━━━ Given information ━━━

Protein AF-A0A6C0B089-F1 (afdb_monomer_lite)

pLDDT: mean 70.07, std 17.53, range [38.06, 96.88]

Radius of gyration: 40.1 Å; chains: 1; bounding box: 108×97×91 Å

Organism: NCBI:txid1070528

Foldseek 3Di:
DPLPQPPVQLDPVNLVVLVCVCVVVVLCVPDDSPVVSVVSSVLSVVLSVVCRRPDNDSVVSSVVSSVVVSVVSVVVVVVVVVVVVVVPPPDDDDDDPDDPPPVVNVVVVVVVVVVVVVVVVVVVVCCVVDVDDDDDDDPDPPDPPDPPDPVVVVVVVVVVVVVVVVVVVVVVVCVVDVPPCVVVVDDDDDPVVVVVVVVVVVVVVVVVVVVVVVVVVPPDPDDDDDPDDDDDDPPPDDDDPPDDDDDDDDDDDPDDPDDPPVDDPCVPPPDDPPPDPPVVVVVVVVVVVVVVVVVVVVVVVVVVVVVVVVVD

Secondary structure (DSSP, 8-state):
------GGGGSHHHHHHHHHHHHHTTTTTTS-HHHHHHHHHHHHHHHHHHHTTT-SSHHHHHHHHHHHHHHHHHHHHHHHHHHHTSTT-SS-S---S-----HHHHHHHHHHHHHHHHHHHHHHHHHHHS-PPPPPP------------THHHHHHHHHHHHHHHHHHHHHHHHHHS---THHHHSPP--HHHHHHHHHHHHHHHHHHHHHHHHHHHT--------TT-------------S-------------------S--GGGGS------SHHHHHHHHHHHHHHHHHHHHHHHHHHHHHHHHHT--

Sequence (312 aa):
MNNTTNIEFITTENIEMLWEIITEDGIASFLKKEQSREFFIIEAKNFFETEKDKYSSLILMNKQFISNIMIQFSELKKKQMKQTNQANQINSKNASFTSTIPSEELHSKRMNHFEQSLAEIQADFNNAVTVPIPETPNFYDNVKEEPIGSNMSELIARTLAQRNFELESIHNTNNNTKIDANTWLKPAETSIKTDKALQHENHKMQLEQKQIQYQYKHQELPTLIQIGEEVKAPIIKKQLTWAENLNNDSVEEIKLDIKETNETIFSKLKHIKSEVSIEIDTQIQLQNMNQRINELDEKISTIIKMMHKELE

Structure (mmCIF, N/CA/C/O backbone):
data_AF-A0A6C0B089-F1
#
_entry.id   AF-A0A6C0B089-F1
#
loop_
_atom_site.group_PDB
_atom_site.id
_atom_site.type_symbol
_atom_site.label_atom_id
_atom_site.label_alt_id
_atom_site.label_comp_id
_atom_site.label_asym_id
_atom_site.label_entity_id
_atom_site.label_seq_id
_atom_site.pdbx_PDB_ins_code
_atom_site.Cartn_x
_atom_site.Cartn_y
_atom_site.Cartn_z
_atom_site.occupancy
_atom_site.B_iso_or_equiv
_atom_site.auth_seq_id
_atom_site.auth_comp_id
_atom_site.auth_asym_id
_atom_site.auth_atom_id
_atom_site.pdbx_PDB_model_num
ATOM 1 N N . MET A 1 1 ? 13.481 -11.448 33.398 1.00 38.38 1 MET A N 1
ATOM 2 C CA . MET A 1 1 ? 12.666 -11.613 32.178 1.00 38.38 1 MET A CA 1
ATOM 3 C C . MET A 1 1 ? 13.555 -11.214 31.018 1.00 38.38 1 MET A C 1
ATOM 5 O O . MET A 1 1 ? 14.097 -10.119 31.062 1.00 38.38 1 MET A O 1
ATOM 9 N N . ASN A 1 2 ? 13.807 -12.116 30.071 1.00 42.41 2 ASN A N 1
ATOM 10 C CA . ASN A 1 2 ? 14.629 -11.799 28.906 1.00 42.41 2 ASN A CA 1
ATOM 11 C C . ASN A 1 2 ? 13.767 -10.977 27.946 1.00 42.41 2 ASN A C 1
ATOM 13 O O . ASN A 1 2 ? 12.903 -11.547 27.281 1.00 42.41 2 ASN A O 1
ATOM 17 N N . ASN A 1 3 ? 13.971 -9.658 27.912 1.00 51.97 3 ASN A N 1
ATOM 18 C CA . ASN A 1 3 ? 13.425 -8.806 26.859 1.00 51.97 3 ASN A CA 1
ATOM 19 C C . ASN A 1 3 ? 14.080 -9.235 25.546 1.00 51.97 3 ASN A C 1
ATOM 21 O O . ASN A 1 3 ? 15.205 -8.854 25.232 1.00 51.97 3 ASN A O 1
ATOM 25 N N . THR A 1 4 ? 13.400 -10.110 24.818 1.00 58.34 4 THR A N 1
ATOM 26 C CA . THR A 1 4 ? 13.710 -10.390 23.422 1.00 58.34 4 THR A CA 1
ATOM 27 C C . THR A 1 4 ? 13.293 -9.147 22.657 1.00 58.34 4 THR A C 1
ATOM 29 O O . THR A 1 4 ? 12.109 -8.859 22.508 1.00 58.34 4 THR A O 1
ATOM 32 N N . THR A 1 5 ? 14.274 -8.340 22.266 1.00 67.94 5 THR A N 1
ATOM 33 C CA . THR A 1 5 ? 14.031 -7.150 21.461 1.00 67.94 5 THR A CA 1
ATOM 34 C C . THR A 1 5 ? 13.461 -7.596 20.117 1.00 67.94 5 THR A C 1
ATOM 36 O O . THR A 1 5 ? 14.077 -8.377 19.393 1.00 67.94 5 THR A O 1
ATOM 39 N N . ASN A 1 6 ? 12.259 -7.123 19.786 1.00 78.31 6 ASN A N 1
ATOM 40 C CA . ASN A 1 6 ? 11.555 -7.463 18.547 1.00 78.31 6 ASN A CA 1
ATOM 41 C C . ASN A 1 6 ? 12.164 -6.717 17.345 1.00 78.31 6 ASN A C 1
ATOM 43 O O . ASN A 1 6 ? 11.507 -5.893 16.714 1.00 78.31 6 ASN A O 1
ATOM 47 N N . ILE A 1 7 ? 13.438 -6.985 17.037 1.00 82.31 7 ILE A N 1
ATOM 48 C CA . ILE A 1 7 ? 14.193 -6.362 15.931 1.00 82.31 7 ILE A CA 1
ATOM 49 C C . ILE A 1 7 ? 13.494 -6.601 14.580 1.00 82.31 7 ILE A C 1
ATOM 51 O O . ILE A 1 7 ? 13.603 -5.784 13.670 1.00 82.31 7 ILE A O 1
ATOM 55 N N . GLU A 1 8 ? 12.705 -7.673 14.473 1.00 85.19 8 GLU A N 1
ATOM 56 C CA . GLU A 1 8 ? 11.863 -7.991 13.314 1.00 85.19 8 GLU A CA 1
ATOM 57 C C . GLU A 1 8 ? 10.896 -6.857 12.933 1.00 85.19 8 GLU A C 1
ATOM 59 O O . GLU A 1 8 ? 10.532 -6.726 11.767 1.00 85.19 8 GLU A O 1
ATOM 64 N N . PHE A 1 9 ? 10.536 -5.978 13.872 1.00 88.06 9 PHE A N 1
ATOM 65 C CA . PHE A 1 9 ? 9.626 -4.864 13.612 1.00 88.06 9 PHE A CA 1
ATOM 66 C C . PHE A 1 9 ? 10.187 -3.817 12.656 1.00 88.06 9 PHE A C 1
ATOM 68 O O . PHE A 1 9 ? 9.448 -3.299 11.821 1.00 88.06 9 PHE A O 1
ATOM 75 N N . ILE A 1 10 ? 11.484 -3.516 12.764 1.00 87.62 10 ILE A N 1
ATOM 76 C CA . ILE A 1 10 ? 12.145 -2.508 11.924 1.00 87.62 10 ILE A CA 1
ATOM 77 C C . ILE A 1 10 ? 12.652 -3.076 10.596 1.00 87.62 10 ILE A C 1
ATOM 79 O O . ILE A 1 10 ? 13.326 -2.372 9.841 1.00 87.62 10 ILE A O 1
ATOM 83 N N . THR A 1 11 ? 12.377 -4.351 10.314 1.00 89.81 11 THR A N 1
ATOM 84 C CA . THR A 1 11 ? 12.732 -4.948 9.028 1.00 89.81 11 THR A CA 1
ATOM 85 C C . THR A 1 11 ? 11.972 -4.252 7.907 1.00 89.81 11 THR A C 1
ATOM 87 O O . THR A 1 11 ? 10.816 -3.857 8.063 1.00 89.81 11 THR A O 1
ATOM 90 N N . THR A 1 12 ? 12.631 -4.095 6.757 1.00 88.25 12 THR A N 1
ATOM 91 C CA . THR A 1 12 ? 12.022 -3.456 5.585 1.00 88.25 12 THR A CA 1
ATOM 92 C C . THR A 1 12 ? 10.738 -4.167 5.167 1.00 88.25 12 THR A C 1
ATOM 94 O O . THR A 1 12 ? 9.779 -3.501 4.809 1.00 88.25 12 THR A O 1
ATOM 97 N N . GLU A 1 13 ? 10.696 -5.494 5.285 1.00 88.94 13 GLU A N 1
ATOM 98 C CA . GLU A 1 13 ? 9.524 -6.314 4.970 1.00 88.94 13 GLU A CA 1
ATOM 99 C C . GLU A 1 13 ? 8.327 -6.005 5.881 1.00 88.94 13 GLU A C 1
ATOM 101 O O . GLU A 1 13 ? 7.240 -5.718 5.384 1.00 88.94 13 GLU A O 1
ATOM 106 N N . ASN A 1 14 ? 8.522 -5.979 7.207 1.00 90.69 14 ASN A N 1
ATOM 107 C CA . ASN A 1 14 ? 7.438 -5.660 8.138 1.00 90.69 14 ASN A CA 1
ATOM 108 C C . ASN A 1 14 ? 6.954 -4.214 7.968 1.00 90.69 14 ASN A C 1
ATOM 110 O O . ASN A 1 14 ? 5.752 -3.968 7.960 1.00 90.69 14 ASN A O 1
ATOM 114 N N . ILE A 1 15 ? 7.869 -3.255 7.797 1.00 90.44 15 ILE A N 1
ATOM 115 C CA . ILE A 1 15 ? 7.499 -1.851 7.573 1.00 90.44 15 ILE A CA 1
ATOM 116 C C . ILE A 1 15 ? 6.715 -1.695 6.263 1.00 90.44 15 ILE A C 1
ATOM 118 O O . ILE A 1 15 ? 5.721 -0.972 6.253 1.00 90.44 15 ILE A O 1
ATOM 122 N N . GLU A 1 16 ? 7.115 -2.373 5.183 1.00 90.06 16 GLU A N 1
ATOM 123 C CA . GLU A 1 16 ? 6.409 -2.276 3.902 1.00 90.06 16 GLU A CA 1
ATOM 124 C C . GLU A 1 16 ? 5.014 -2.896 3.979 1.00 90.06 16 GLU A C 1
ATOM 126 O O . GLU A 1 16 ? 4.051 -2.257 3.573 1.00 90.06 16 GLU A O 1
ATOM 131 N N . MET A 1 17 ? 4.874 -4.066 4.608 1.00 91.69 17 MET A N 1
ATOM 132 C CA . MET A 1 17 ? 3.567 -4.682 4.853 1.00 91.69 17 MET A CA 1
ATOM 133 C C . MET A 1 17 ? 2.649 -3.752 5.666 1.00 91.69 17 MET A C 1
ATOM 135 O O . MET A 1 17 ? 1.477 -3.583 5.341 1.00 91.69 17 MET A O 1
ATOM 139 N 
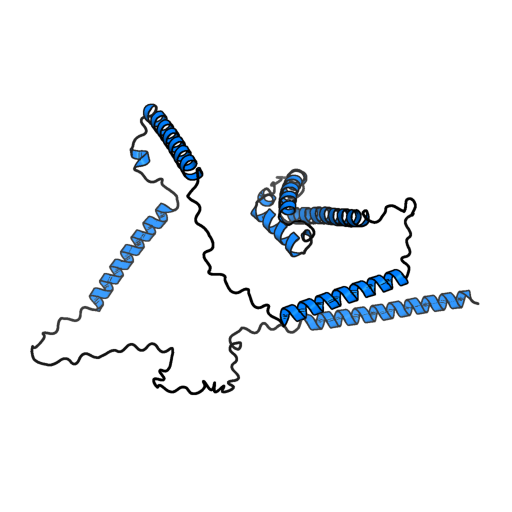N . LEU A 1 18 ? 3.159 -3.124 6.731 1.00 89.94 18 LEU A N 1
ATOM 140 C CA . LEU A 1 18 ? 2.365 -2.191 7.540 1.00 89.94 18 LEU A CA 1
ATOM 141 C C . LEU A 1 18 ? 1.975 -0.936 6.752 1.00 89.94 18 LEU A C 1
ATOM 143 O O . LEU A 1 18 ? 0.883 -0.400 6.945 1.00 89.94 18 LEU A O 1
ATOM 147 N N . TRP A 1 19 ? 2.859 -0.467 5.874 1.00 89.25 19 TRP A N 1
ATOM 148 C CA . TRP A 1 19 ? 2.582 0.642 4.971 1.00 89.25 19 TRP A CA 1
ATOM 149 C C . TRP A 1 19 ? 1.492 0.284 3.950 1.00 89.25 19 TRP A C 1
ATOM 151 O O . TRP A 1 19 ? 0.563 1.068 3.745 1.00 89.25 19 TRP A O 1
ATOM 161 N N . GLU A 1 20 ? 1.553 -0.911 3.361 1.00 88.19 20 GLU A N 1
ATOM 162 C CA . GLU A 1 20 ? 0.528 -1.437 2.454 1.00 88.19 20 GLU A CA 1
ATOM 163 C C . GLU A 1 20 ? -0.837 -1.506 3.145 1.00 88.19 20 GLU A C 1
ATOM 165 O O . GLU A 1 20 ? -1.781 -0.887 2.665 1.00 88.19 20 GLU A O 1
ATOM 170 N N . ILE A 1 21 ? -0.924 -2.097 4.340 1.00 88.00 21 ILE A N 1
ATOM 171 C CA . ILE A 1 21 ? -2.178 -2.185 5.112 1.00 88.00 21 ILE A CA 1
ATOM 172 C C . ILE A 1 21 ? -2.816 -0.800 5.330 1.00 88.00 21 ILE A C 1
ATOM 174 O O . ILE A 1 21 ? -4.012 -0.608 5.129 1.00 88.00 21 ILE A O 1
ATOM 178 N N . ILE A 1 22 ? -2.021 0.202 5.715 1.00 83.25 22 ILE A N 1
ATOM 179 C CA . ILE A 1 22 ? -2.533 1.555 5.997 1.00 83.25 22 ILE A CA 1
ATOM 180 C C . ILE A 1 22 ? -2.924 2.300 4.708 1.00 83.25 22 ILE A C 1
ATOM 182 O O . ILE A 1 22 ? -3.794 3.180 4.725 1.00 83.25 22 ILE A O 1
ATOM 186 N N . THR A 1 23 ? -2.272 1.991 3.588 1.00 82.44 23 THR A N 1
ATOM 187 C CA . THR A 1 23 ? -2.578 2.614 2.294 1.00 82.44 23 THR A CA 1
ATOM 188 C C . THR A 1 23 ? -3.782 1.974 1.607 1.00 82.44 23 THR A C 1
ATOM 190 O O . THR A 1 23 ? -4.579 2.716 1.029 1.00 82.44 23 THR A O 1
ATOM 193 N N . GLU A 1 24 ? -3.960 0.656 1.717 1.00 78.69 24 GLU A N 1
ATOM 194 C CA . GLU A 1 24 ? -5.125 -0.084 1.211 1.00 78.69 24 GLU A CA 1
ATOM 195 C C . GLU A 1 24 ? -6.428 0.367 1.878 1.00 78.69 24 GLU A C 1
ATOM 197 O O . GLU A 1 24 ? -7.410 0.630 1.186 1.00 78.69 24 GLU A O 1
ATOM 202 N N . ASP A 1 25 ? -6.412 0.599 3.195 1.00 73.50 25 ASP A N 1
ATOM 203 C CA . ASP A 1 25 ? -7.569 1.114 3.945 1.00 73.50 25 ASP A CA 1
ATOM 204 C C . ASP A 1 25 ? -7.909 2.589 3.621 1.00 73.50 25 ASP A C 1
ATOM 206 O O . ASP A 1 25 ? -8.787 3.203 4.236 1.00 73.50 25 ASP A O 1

━━━

# Task to carry out:
The answer should consist only of the lines from the one with "ATOM 195 C C" to the final line of the records above, retyped word for word.

# Task solution:
ATOM 195 C C . GLU A 1 24 ? -6.428 0.367 1.878 1.00 78.69 24 GLU A C 1
ATOM 197 O O . GLU A 1 24 ? -7.410 0.630 1.186 1.00 78.69 24 GLU A O 1
ATOM 202 N N . ASP A 1 25 ? -6.412 0.599 3.195 1.00 73.50 25 ASP A N 1
ATOM 203 C CA . ASP A 1 25 ? -7.569 1.114 3.945 1.00 73.50 25 ASP A CA 1
ATOM 204 C C . ASP A 1 25 ? -7.909 2.589 3.621 1.00 73.50 25 ASP A C 1
ATOM 206 O O . ASP A 1 25 ? -8.787 3.203 4.236 1.00 73.50 25 ASP A O 1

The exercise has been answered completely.